_EXERCISE AIM_
Within the records that follow, restate exactly the lines from the line with "ATOM 47 C CA" down to the line with "ATOM 87 C C", including both. Omit the pictures.

_SUPPLIED MATERIAL_
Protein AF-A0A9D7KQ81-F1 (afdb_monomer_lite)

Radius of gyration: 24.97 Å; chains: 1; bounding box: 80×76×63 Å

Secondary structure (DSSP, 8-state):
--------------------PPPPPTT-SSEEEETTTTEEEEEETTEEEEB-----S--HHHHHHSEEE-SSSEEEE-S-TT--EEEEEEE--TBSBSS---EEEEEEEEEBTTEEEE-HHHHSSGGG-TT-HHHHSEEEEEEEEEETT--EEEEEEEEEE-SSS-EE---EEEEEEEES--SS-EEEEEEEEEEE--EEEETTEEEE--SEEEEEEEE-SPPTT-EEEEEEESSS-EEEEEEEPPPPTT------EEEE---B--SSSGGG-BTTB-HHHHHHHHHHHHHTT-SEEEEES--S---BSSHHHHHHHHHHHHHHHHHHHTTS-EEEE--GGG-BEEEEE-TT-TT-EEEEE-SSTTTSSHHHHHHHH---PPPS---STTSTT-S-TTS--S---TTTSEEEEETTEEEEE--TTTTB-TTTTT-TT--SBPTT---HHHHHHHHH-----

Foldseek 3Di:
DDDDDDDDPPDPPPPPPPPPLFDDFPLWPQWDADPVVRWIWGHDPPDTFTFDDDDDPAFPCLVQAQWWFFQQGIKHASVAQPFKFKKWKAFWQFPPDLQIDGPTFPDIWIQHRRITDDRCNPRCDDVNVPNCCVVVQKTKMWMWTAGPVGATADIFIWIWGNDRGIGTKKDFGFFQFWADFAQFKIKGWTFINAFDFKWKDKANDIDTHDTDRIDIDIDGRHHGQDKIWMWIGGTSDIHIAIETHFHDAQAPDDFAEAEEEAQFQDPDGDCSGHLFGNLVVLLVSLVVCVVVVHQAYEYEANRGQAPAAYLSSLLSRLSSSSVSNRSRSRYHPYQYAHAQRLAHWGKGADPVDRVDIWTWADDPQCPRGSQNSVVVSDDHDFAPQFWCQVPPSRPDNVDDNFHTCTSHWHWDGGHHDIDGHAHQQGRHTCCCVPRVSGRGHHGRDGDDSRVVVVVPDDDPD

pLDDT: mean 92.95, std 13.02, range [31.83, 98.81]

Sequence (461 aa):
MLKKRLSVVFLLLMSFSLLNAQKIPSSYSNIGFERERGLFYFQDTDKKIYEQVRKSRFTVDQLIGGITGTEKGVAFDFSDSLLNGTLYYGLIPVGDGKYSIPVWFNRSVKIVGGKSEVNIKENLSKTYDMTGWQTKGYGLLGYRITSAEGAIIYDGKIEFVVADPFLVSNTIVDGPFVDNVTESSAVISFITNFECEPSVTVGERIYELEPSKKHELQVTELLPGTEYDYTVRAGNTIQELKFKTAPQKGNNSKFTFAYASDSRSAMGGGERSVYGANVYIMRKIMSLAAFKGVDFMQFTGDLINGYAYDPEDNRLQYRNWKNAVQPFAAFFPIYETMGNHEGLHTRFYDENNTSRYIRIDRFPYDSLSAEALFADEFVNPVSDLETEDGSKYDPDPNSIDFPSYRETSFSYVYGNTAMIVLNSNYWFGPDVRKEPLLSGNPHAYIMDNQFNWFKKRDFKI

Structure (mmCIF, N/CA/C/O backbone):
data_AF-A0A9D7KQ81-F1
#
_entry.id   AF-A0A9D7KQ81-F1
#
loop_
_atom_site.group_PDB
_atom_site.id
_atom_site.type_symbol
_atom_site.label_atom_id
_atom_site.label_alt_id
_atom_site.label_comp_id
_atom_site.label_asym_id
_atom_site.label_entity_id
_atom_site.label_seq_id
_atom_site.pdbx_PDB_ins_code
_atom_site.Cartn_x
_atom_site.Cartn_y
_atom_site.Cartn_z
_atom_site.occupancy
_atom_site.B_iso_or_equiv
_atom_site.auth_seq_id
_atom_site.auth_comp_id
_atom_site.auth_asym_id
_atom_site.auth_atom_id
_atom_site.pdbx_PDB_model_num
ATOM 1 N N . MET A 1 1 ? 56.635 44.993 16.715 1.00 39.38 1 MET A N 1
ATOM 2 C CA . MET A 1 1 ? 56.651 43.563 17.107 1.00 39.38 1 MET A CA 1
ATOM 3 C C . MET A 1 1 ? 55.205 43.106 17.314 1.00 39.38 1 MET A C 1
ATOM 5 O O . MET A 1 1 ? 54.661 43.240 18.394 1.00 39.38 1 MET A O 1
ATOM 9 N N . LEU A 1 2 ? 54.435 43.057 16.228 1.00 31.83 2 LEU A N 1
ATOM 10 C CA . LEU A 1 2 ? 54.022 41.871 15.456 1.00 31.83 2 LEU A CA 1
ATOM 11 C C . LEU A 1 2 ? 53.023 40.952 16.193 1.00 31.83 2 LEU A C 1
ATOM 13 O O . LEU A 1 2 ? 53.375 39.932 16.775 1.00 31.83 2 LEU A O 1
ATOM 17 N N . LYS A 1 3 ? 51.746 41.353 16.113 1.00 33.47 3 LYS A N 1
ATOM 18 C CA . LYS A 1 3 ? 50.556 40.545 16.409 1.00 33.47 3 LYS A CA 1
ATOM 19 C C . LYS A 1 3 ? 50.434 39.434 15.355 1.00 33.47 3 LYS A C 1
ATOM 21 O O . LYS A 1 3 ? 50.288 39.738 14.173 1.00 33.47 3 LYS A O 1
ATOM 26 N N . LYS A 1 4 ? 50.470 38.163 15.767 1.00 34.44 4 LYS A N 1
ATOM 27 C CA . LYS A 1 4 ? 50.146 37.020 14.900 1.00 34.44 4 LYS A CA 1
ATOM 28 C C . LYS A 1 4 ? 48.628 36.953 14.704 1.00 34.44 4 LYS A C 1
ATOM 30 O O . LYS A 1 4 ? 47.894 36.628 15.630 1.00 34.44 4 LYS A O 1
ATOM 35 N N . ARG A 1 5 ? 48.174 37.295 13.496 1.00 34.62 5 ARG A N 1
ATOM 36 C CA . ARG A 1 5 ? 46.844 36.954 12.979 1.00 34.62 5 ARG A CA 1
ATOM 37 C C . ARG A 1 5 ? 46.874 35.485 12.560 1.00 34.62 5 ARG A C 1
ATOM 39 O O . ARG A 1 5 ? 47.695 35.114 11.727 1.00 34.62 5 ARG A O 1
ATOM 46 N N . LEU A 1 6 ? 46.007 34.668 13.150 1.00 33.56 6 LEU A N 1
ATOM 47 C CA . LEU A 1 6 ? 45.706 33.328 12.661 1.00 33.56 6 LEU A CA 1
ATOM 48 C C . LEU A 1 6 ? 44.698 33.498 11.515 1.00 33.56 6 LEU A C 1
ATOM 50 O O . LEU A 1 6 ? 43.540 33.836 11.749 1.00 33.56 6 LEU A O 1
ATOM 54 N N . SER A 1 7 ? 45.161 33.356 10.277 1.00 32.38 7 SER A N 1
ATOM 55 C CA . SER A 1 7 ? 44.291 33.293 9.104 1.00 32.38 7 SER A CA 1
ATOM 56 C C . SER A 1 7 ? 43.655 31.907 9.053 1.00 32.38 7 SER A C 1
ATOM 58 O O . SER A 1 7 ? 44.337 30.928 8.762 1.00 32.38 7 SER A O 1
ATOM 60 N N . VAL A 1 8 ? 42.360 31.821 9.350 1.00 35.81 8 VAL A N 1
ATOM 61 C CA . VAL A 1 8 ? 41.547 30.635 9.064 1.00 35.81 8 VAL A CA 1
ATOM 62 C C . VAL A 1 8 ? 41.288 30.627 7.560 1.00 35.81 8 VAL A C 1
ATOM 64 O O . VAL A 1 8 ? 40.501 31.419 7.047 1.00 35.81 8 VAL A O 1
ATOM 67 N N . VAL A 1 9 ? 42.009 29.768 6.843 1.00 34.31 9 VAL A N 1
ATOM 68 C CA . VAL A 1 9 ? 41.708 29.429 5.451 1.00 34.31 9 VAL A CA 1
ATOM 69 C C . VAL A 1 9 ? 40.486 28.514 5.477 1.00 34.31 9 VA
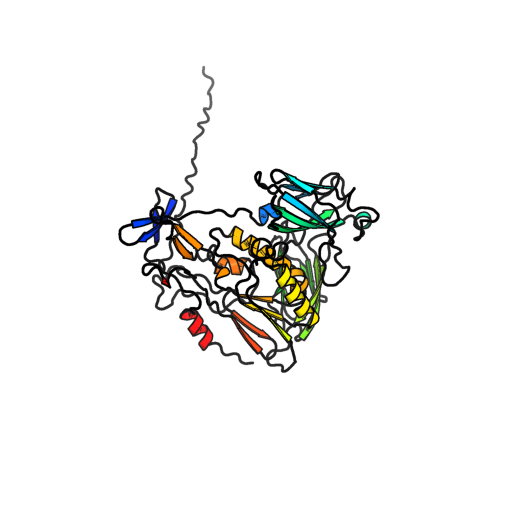L A C 1
ATOM 71 O O . VAL A 1 9 ? 40.576 27.365 5.901 1.00 34.31 9 VAL A O 1
ATOM 74 N N . PHE A 1 10 ? 39.337 29.039 5.053 1.00 33.72 10 PHE A N 1
ATOM 75 C CA . PHE A 1 10 ? 38.162 28.243 4.708 1.00 33.72 10 PHE A CA 1
ATOM 76 C C . PHE A 1 10 ? 38.504 27.454 3.436 1.00 33.72 10 PHE A C 1
ATOM 78 O O . PHE A 1 10 ? 38.384 27.960 2.321 1.00 33.72 10 PHE A O 1
ATOM 85 N N . LEU A 1 11 ? 39.005 26.228 3.595 1.00 32.12 11 LEU A N 1
ATOM 86 C CA . LEU A 1 11 ? 39.027 25.264 2.502 1.00 32.12 11 LEU A CA 1
ATOM 87 C C . LEU A 1 11 ? 37.577 24.820 2.284 1.00 32.12 11 LEU A C 1
ATOM 89 O O . LEU A 1 11 ? 37.015 24.097 3.104 1.00 32.12 11 LEU A O 1
ATOM 93 N N . LEU A 1 12 ? 36.971 25.287 1.189 1.00 34.41 12 LEU A N 1
ATOM 94 C CA . LEU A 1 12 ? 35.788 24.665 0.604 1.00 34.41 12 LEU A CA 1
ATOM 95 C C . LEU A 1 12 ? 36.149 23.210 0.267 1.00 34.41 12 LEU A C 1
ATOM 97 O O . LEU A 1 12 ? 36.675 22.914 -0.804 1.00 34.41 12 LEU A O 1
ATOM 101 N N . LEU A 1 13 ? 35.867 22.295 1.189 1.00 32.16 13 LEU A N 1
ATOM 102 C CA . LEU A 1 13 ? 35.645 20.898 0.856 1.00 32.16 13 LEU A CA 1
ATOM 103 C C . LEU A 1 13 ? 34.313 20.850 0.107 1.00 32.16 13 LEU A C 1
ATOM 105 O O . LEU A 1 13 ? 33.253 20.689 0.705 1.00 32.16 13 LEU A O 1
ATOM 109 N N . MET A 1 14 ? 34.364 21.035 -1.215 1.00 35.41 14 MET A N 1
ATOM 110 C CA . MET A 1 14 ? 33.353 20.434 -2.074 1.00 35.41 14 MET A CA 1
ATOM 111 C C . MET A 1 14 ? 33.433 18.934 -1.814 1.00 35.41 14 MET A C 1
ATOM 113 O O . MET A 1 14 ? 34.352 18.258 -2.276 1.00 35.41 14 MET A O 1
ATOM 117 N N . SER A 1 15 ? 32.494 18.428 -1.024 1.00 33.09 15 SER A N 1
ATOM 118 C CA . SER A 1 15 ? 32.142 17.023 -1.010 1.00 33.09 15 SER A CA 1
ATOM 119 C C . SER A 1 15 ? 31.723 16.662 -2.431 1.00 33.09 15 SER A C 1
ATOM 121 O O . SER A 1 15 ? 30.567 16.830 -2.814 1.00 33.09 15 SER A O 1
ATOM 123 N N . PHE A 1 16 ? 32.684 16.208 -3.232 1.00 35.31 16 PHE A N 1
ATOM 124 C CA . PHE A 1 16 ? 32.410 15.302 -4.329 1.00 35.31 16 PHE A CA 1
ATOM 125 C C . PHE A 1 16 ? 31.800 14.058 -3.688 1.00 35.31 16 PHE A C 1
ATOM 127 O O . PHE A 1 16 ? 32.502 13.127 -3.299 1.00 35.31 16 PHE A O 1
ATOM 134 N N . SER A 1 17 ? 30.481 14.059 -3.525 1.00 36.81 17 SER A N 1
ATOM 135 C CA . SER A 1 17 ? 29.725 12.823 -3.539 1.00 36.81 17 SER A CA 1
ATOM 136 C C . SER A 1 17 ? 30.069 12.172 -4.872 1.00 36.81 17 SER A C 1
ATOM 138 O O . SER A 1 17 ? 29.615 12.598 -5.933 1.00 36.81 17 SER A O 1
ATOM 140 N N . LEU A 1 18 ? 30.966 11.187 -4.826 1.00 37.19 18 LEU A N 1
ATOM 141 C CA . LEU A 1 18 ? 31.090 10.193 -5.874 1.00 37.19 18 LEU A CA 1
ATOM 142 C C . LEU A 1 18 ? 29.699 9.570 -5.994 1.00 37.19 18 LEU A C 1
ATOM 144 O O . LEU A 1 18 ? 29.341 8.678 -5.231 1.00 37.19 18 LEU A O 1
ATOM 148 N N . LEU A 1 19 ? 28.885 10.114 -6.900 1.00 42.97 19 LEU A N 1
ATOM 149 C CA . LEU A 1 19 ? 27.728 9.435 -7.453 1.00 42.97 19 LEU A CA 1
ATOM 150 C C . LEU A 1 19 ? 28.291 8.146 -8.043 1.00 42.97 19 LEU A C 1
ATOM 152 O O . LEU A 1 19 ? 28.813 8.146 -9.159 1.00 42.97 19 LEU A O 1
ATOM 156 N N . ASN A 1 20 ? 28.272 7.063 -7.265 1.00 47.78 20 ASN A N 1
ATOM 157 C CA . ASN A 1 20 ? 28.388 5.738 -7.839 1.00 47.78 20 ASN A CA 1
ATOM 158 C C . ASN A 1 20 ? 27.260 5.668 -8.859 1.00 47.78 20 ASN A C 1
ATOM 160 O O . ASN A 1 20 ? 26.087 5.701 -8.489 1.00 47.78 20 ASN A O 1
ATOM 164 N N . ALA A 1 21 ? 27.624 5.702 -10.143 1.00 59.69 21 ALA A N 1
ATOM 165 C CA . ALA A 1 21 ? 26.660 5.546 -11.211 1.00 59.69 21 ALA A CA 1
ATOM 166 C C . ALA A 1 21 ? 25.907 4.249 -10.922 1.00 59.69 21 ALA A C 1
ATOM 168 O O . ALA A 1 21 ? 26.531 3.202 -10.739 1.00 59.69 21 ALA A O 1
ATOM 169 N N . GLN A 1 22 ? 24.589 4.354 -10.805 1.00 77.12 22 GLN A N 1
ATOM 170 C CA . GLN A 1 22 ? 23.716 3.215 -10.594 1.00 77.12 22 GLN A CA 1
ATOM 171 C C . GLN A 1 22 ? 24.058 2.137 -11.631 1.00 77.12 22 GLN A C 1
ATOM 173 O O . GLN A 1 22 ? 24.056 2.410 -12.836 1.00 77.12 22 GLN A O 1
ATOM 178 N N . LYS A 1 23 ? 24.424 0.938 -11.159 1.00 88.94 23 LYS A N 1
ATOM 179 C CA . LYS A 1 23 ? 24.826 -0.168 -12.034 1.00 88.94 23 LYS A CA 1
ATOM 180 C C . LYS A 1 23 ? 23.614 -0.570 -12.873 1.00 88.94 23 LYS A C 1
ATOM 182 O O . LYS A 1 23 ? 22.562 -0.880 -12.322 1.00 88.94 23 LYS A O 1
ATOM 187 N N . ILE A 1 24 ? 23.764 -0.519 -14.194 1.00 95.25 24 ILE A N 1
ATOM 188 C CA . ILE A 1 24 ? 22.755 -1.023 -15.127 1.00 95.25 24 ILE A CA 1
ATOM 189 C C . ILE A 1 24 ? 22.824 -2.555 -15.067 1.00 95.25 24 ILE A C 1
ATOM 191 O O . ILE A 1 24 ? 23.927 -3.085 -15.230 1.00 95.25 24 ILE A O 1
ATOM 195 N N . PRO A 1 25 ? 21.702 -3.250 -14.819 1.00 96.19 25 PRO A N 1
ATOM 196 C CA . PRO A 1 25 ? 21.636 -4.703 -14.908 1.00 96.19 25 PRO A CA 1
ATOM 197 C C . PRO A 1 25 ? 22.113 -5.211 -16.269 1.00 96.19 25 PRO A C 1
ATOM 199 O O . PRO A 1 25 ? 21.728 -4.667 -17.307 1.00 96.19 25 PRO A O 1
ATOM 202 N N . SER A 1 26 ? 22.917 -6.269 -16.276 1.00 96.06 26 SER A N 1
ATOM 203 C CA . SER A 1 26 ? 23.453 -6.894 -17.487 1.00 96.06 26 SER A CA 1
ATOM 204 C C . SER A 1 26 ? 22.340 -7.523 -18.342 1.00 96.06 26 SER A C 1
ATOM 206 O O . SER A 1 26 ? 22.525 -7.715 -19.544 1.00 96.06 26 SER A O 1
ATOM 208 N N . SER A 1 27 ? 21.157 -7.781 -17.761 1.00 95.31 27 SER A N 1
ATOM 209 C CA . SER A 1 27 ? 19.937 -8.204 -18.473 1.00 95.31 27 SER A CA 1
ATOM 210 C C . SER A 1 27 ? 19.416 -7.167 -19.477 1.00 95.31 27 SER A C 1
ATOM 212 O O . SER A 1 27 ? 18.688 -7.520 -20.412 1.00 95.31 27 SER A O 1
ATOM 214 N N . TYR A 1 28 ? 19.834 -5.901 -19.370 1.00 95.75 28 TYR A N 1
ATOM 215 C CA . TYR A 1 28 ? 19.557 -4.864 -20.362 1.00 95.75 28 TYR A CA 1
ATOM 216 C C . TYR A 1 28 ? 20.703 -4.712 -21.371 1.00 95.75 28 TYR A C 1
ATOM 218 O O . TYR A 1 28 ? 21.755 -4.159 -21.061 1.00 95.75 28 TYR A O 1
ATOM 226 N N . SER A 1 29 ? 20.476 -5.104 -22.629 1.00 91.94 29 SER A N 1
ATOM 227 C CA . SER A 1 29 ? 21.518 -5.063 -23.670 1.00 91.94 29 SER A CA 1
ATOM 228 C C . SER A 1 29 ? 21.711 -3.692 -24.328 1.00 91.94 29 SER A C 1
ATOM 230 O O . SER A 1 29 ? 22.777 -3.418 -24.870 1.00 91.94 29 SER A O 1
ATOM 232 N N . ASN A 1 30 ? 20.681 -2.839 -24.316 1.00 95.75 30 ASN A N 1
ATOM 233 C CA . ASN A 1 30 ? 20.645 -1.572 -25.063 1.00 95.75 30 ASN A CA 1
ATOM 234 C C . ASN A 1 30 ? 20.391 -0.353 -24.167 1.00 95.75 30 ASN A C 1
ATOM 236 O O . ASN A 1 30 ? 19.915 0.677 -24.639 1.00 95.75 30 ASN A O 1
ATOM 240 N N . ILE A 1 31 ? 20.692 -0.459 -22.872 1.00 96.62 31 ILE A N 1
ATOM 241 C CA . ILE A 1 31 ? 20.595 0.653 -21.924 1.00 96.62 31 ILE A CA 1
ATOM 242 C C . ILE A 1 31 ? 22.003 1.120 -21.569 1.00 96.62 31 ILE A C 1
ATOM 244 O O . ILE A 1 31 ? 22.872 0.321 -21.235 1.00 96.62 31 ILE A O 1
ATOM 248 N N . GLY A 1 32 ? 22.230 2.428 -21.634 1.00 95.69 32 GLY A N 1
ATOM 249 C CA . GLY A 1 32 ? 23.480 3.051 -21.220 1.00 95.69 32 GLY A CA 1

_RESULT OF THE TASK_
ATOM 47 C CA . LEU A 1 6 ? 45.706 33.328 12.661 1.00 33.56 6 LEU A CA 1
ATOM 48 C C . LEU A 1 6 ? 44.698 33.498 11.515 1.00 33.56 6 LEU A C 1
ATOM 50 O O . LEU A 1 6 ? 43.540 33.836 11.749 1.00 33.56 6 LEU A O 1
ATOM 54 N N . SER A 1 7 ? 45.161 33.356 10.277 1.00 32.38 7 SER A N 1
ATOM 55 C CA . SER A 1 7 ? 44.291 33.293 9.104 1.00 32.38 7 SER A CA 1
ATOM 56 C C . SER A 1 7 ? 43.655 31.907 9.053 1.00 32.38 7 SER A C 1
ATOM 58 O O . SER A 1 7 ? 44.337 30.928 8.762 1.00 32.38 7 SER A O 1
ATOM 60 N N . VAL A 1 8 ? 42.360 31.821 9.350 1.00 35.81 8 VAL A N 1
ATOM 61 C CA . VAL A 1 8 ? 41.547 30.635 9.064 1.00 35.81 8 VAL A CA 1
ATOM 62 C C . VAL A 1 8 ? 41.288 30.627 7.560 1.00 35.81 8 VAL A C 1
ATOM 64 O O . VAL A 1 8 ? 40.501 31.419 7.047 1.00 35.81 8 VAL A O 1
ATOM 67 N N . VAL A 1 9 ? 42.009 29.768 6.843 1.00 34.31 9 VAL A N 1
ATOM 68 C CA . VAL A 1 9 ? 41.708 29.429 5.451 1.00 34.31 9 VAL A CA 1
ATOM 69 C C . VAL A 1 9 ? 40.486 28.514 5.477 1.00 34.31 9 VA
L A C 1
ATOM 71 O O . VAL A 1 9 ? 40.576 27.365 5.901 1.00 34.31 9 VAL A O 1
ATOM 74 N N . PHE A 1 10 ? 39.337 29.039 5.053 1.00 33.72 10 PHE A N 1
ATOM 75 C CA . PHE A 1 10 ? 38.162 28.243 4.708 1.00 33.72 10 PHE A CA 1
ATOM 76 C C . PHE A 1 10 ? 38.504 27.454 3.436 1.00 33.72 10 PHE A C 1
ATOM 78 O O . PHE A 1 10 ? 38.384 27.960 2.321 1.00 33.72 10 PHE A O 1
ATOM 85 N N . LEU A 1 11 ? 39.005 26.228 3.595 1.00 32.12 11 LEU A N 1
ATOM 86 C CA . LEU A 1 11 ? 39.027 25.264 2.502 1.00 32.12 11 LEU A CA 1
ATOM 87 C C . LEU A 1 11 ? 37.577 24.820 2.284 1.00 32.12 11 LEU A C 1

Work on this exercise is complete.